**INPUT FOR THIS TASK**
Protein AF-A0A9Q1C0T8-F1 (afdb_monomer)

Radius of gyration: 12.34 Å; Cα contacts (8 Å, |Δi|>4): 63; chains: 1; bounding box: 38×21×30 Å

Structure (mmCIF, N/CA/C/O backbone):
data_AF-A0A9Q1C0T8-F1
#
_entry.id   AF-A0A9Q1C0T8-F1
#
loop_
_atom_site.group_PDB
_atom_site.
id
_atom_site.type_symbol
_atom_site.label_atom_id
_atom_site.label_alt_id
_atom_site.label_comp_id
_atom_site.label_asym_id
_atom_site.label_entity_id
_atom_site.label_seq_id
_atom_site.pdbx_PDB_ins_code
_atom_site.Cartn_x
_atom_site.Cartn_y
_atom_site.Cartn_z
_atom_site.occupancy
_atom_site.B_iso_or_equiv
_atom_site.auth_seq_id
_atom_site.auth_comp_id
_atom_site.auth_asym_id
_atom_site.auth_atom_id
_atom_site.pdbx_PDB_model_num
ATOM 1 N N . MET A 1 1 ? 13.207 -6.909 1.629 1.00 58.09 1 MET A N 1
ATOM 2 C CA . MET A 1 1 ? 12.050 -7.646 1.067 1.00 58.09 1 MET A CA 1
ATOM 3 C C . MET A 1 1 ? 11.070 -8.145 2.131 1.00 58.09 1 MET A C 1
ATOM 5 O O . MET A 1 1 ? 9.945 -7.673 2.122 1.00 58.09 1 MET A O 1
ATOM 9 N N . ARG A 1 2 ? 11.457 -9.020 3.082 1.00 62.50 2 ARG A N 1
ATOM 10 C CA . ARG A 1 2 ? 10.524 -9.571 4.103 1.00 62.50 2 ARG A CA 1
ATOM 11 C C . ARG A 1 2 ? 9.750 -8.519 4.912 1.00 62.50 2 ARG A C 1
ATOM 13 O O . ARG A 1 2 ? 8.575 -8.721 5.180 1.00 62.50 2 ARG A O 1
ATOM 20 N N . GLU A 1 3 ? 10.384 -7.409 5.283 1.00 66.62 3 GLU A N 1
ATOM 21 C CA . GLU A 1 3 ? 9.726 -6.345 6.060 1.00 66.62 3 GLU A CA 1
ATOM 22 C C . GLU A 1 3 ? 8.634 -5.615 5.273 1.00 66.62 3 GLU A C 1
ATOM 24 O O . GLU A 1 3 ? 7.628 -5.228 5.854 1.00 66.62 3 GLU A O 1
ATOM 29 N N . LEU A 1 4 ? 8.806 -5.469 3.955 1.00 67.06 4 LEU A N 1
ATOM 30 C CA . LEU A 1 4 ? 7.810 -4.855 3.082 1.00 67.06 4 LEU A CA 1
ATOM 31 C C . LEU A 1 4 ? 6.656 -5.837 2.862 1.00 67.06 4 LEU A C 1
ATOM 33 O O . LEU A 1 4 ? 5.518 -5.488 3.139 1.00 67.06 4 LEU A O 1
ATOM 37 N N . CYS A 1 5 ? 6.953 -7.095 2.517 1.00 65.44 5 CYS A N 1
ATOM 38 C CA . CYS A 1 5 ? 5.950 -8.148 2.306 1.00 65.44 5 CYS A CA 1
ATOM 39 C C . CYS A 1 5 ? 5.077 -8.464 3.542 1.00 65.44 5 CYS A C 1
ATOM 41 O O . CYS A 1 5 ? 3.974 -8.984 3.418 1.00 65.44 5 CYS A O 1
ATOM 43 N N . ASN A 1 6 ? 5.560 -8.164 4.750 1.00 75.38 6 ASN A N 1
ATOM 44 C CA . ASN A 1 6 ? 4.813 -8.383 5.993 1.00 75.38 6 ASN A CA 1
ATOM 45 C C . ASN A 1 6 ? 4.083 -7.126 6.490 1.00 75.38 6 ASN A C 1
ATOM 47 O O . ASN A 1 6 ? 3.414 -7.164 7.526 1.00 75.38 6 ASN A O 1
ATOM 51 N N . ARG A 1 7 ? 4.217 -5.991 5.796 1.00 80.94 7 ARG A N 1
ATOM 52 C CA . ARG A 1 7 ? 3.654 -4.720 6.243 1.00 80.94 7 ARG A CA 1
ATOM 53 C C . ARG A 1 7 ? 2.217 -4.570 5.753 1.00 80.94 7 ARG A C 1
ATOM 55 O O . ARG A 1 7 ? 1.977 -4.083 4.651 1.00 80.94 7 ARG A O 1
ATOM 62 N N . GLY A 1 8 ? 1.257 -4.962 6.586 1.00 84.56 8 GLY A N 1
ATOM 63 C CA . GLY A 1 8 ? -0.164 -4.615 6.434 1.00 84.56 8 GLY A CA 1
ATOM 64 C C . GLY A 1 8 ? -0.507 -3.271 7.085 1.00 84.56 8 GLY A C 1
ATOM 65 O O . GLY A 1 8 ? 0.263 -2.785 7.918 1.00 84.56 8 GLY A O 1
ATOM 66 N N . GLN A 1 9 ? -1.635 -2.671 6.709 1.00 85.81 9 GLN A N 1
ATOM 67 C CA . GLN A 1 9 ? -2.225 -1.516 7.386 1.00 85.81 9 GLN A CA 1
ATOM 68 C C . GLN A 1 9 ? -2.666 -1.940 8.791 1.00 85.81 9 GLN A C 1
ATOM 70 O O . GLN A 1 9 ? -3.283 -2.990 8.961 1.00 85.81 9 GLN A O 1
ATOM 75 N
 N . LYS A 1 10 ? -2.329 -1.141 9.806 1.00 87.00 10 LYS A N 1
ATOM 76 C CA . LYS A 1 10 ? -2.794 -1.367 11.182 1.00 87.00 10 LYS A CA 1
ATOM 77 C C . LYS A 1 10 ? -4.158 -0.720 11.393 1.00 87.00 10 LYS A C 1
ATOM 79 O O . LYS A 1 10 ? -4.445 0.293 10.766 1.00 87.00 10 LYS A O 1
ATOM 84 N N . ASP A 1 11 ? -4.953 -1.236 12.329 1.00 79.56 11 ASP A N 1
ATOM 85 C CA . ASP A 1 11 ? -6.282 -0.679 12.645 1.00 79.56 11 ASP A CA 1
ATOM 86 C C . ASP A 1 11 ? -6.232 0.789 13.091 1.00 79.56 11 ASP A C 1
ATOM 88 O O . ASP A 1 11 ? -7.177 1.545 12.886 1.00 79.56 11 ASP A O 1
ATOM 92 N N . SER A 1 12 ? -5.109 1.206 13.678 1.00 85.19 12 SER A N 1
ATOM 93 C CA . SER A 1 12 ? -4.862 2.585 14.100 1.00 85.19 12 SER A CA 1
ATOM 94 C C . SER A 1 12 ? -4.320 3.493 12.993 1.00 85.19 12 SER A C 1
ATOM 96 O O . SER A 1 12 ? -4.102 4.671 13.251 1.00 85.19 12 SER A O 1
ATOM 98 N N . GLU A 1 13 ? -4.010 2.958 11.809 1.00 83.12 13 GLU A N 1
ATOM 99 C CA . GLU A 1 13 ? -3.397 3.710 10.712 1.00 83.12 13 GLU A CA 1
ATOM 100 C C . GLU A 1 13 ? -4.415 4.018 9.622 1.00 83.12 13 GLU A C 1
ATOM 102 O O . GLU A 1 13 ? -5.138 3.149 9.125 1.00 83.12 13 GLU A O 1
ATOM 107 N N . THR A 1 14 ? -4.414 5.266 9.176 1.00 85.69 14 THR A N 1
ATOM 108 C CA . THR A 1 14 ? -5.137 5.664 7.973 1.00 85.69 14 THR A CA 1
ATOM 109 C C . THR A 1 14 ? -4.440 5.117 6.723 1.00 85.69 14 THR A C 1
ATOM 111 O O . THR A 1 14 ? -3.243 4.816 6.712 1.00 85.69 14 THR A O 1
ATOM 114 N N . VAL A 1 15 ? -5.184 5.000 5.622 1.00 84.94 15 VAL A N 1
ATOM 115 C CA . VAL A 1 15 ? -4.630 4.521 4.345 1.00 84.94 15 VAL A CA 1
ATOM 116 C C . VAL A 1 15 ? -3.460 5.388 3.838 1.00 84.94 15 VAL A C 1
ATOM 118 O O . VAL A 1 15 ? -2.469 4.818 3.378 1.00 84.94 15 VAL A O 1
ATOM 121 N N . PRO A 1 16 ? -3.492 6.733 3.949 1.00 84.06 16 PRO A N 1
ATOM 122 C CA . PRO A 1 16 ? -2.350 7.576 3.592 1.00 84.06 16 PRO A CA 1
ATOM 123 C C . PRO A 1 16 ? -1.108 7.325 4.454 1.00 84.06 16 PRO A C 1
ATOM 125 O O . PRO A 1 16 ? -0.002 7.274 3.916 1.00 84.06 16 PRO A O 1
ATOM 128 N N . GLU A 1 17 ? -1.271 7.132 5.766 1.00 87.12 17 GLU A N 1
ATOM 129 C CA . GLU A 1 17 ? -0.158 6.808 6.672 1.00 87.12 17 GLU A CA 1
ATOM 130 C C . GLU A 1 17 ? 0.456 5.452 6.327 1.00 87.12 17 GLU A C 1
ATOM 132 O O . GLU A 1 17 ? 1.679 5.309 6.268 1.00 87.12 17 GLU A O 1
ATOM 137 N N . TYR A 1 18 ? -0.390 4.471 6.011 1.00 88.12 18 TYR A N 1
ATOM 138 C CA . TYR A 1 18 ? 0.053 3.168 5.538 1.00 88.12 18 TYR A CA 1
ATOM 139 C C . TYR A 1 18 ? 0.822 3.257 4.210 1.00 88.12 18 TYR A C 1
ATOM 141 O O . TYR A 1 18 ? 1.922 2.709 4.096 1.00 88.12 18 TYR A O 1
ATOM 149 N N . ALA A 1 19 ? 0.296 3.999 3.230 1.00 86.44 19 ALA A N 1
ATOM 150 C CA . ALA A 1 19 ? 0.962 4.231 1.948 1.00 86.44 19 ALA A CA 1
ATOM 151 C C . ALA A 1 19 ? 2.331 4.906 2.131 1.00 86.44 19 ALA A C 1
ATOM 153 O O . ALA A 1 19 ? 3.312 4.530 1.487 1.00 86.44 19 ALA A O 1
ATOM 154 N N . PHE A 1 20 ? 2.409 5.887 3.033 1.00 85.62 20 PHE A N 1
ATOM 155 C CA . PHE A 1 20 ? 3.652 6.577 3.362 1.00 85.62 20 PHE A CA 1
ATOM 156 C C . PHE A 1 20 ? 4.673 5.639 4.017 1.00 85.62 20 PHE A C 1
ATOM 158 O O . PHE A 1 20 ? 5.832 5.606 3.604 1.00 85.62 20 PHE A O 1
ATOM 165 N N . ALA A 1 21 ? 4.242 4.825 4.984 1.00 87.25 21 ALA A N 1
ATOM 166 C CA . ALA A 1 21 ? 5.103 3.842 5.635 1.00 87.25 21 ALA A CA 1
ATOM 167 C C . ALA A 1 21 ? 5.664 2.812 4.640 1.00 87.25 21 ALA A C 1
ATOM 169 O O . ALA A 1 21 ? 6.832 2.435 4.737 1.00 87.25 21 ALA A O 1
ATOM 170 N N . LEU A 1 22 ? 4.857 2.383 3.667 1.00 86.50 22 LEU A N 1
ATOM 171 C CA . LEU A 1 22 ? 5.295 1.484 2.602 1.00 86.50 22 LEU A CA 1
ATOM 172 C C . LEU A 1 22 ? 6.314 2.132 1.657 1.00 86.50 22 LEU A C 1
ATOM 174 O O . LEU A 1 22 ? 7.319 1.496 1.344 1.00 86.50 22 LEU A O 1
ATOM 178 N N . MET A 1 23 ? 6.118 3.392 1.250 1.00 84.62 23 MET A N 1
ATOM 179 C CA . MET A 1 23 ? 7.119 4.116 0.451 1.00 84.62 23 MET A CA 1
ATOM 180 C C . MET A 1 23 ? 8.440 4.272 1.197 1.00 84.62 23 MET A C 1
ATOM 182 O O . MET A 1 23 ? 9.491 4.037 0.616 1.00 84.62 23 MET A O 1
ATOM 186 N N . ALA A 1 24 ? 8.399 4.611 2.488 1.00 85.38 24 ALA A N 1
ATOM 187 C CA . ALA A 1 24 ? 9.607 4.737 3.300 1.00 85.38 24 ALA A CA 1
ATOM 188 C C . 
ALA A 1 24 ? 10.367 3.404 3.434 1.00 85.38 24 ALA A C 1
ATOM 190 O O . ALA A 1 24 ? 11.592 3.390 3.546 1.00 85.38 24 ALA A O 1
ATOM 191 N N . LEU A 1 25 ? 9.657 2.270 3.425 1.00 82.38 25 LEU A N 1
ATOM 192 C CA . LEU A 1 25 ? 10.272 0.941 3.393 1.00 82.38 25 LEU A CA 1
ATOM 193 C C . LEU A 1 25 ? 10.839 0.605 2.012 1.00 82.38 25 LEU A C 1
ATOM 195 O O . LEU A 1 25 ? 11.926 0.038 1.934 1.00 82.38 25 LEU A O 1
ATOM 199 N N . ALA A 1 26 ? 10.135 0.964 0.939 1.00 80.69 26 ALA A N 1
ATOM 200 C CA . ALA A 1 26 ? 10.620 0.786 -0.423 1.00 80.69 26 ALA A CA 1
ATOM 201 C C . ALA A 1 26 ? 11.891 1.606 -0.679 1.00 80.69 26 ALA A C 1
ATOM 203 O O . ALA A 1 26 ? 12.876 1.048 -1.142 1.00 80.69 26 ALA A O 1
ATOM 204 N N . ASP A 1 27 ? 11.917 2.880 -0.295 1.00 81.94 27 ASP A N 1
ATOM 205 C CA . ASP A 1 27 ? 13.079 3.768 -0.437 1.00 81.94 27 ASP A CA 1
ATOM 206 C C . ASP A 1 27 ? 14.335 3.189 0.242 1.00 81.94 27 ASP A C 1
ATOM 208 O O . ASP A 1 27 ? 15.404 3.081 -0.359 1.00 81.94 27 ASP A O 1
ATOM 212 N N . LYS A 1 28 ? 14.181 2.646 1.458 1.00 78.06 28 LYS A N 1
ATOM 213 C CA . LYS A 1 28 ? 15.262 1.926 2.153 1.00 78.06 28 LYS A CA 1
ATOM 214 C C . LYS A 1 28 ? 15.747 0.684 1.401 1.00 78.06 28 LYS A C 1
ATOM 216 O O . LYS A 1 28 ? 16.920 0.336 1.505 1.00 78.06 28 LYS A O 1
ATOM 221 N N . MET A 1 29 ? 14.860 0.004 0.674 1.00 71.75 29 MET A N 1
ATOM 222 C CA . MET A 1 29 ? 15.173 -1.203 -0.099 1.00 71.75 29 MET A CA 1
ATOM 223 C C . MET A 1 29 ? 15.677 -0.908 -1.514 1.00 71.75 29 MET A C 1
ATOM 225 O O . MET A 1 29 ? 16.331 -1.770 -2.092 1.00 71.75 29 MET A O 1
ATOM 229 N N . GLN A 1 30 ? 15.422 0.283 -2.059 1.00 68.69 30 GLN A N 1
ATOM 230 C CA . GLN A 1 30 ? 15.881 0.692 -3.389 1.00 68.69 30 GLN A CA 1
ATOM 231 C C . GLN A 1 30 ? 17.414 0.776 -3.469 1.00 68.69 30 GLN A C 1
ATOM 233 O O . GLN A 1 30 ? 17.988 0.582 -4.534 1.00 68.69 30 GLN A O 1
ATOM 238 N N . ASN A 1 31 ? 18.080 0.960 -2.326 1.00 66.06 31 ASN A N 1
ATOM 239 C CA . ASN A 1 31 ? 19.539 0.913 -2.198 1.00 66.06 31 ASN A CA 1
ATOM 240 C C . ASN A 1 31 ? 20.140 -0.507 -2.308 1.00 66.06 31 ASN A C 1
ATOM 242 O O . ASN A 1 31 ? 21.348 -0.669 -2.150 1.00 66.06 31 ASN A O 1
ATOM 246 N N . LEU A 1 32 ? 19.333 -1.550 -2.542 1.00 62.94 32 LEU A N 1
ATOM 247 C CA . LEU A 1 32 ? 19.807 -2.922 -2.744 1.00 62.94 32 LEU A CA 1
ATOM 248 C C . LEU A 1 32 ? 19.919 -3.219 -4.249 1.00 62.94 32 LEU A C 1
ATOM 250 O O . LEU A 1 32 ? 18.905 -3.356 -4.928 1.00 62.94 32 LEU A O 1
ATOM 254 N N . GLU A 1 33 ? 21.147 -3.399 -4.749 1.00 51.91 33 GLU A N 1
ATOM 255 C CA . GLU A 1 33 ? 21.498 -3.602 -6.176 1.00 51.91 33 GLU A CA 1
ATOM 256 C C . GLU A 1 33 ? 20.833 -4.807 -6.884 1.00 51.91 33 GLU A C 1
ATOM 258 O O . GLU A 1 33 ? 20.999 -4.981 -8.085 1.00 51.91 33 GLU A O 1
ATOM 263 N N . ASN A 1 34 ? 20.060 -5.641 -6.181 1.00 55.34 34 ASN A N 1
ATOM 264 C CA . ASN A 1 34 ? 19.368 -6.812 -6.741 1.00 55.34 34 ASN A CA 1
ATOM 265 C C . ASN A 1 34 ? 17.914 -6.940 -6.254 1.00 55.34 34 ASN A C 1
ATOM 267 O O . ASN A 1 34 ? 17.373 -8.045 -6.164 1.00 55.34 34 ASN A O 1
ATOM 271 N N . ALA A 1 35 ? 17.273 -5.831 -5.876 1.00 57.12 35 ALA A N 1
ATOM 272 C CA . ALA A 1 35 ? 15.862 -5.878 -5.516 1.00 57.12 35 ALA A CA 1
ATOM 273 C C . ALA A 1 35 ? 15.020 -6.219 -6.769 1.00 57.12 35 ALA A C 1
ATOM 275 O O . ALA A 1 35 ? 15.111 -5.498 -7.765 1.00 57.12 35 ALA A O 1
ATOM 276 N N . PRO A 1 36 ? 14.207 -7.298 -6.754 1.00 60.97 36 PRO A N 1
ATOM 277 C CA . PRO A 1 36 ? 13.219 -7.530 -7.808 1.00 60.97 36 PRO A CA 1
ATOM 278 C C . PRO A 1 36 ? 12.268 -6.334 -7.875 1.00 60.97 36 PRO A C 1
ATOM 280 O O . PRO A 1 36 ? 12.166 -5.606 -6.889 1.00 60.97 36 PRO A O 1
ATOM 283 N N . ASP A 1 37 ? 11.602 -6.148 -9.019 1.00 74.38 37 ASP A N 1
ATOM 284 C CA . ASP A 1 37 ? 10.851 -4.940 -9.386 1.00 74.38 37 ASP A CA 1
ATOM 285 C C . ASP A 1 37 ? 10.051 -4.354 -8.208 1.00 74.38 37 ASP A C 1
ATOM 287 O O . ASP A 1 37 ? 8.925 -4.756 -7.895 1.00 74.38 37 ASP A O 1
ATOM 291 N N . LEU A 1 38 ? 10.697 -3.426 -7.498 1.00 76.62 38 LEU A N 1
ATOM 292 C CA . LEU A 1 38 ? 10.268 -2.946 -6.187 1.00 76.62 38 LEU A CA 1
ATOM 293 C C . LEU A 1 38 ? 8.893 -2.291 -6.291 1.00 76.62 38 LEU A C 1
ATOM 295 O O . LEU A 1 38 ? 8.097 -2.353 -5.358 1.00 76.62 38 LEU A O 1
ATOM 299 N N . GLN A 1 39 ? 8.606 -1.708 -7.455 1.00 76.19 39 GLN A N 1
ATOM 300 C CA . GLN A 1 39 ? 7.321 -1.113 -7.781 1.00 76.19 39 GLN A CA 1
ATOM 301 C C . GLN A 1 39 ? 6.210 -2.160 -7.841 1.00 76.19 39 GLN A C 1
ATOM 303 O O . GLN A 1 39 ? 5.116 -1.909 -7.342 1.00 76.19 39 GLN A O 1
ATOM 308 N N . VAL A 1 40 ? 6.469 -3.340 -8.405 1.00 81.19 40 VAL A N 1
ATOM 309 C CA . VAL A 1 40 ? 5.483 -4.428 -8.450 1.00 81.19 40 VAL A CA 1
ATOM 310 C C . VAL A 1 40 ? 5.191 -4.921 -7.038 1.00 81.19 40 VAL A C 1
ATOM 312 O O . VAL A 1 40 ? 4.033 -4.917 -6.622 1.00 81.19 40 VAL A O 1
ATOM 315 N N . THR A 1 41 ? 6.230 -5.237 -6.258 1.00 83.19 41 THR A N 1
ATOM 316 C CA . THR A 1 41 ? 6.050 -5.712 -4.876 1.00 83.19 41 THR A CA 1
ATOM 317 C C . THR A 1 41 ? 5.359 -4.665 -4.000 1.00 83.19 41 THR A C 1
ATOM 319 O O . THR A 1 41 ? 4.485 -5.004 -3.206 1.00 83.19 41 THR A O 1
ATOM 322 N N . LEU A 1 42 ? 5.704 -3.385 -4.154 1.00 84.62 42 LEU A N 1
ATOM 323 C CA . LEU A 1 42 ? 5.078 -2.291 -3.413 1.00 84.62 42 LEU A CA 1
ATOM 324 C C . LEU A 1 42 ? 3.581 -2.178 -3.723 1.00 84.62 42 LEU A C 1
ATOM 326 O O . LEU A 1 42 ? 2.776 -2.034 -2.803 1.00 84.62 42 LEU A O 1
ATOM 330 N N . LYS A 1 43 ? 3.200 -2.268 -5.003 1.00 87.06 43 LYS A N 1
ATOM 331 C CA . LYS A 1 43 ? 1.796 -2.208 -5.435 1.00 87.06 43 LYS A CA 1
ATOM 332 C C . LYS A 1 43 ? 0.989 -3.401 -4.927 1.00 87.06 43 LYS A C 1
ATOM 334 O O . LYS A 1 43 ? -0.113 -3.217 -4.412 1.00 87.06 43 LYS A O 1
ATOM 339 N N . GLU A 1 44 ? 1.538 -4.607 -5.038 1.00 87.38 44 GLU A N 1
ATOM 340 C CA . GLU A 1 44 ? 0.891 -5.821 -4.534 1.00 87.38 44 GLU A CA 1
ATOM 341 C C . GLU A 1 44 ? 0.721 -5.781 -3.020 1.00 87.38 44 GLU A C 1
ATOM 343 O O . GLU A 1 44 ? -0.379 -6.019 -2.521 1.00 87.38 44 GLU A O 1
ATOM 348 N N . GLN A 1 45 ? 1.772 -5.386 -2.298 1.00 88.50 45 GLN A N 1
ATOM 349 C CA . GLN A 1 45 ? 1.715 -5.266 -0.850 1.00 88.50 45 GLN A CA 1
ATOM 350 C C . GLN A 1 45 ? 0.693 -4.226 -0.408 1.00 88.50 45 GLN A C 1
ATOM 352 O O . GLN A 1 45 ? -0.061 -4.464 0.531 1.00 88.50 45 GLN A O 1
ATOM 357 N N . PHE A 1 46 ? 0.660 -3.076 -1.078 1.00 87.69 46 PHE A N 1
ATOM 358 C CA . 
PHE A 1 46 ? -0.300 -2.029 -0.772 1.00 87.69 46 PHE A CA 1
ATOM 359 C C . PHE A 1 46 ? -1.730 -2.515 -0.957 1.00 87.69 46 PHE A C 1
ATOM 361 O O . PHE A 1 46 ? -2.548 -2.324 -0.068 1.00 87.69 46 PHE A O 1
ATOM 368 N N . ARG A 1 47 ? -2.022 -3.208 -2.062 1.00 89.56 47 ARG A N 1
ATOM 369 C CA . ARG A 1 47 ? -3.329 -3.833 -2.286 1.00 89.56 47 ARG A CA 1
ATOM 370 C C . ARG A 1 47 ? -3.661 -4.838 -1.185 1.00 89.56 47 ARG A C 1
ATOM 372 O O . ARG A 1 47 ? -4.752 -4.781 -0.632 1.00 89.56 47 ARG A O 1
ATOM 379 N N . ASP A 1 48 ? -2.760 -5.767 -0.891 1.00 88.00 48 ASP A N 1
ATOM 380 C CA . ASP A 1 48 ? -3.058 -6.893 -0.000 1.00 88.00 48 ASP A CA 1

**WHAT THE EXERCISE ASKS**
Begin with the line above that has "ATOM 178 N N" and continue through the line that has "ATOM 180 C C", setting each one down exactly. Stop there.

**EXERCISE OUTPUT**
ATOM 178 N N . MET A 1 23 ? 6.118 3.392 1.250 1.00 84.62 23 MET A N 1
ATOM 179 C CA . MET A 1 23 ? 7.119 4.116 0.451 1.00 84.62 23 MET A CA 1
ATOM 180 C C . MET A 1 23 ? 8.440 4.272 1.197 1.00 84.62 23 MET A C 1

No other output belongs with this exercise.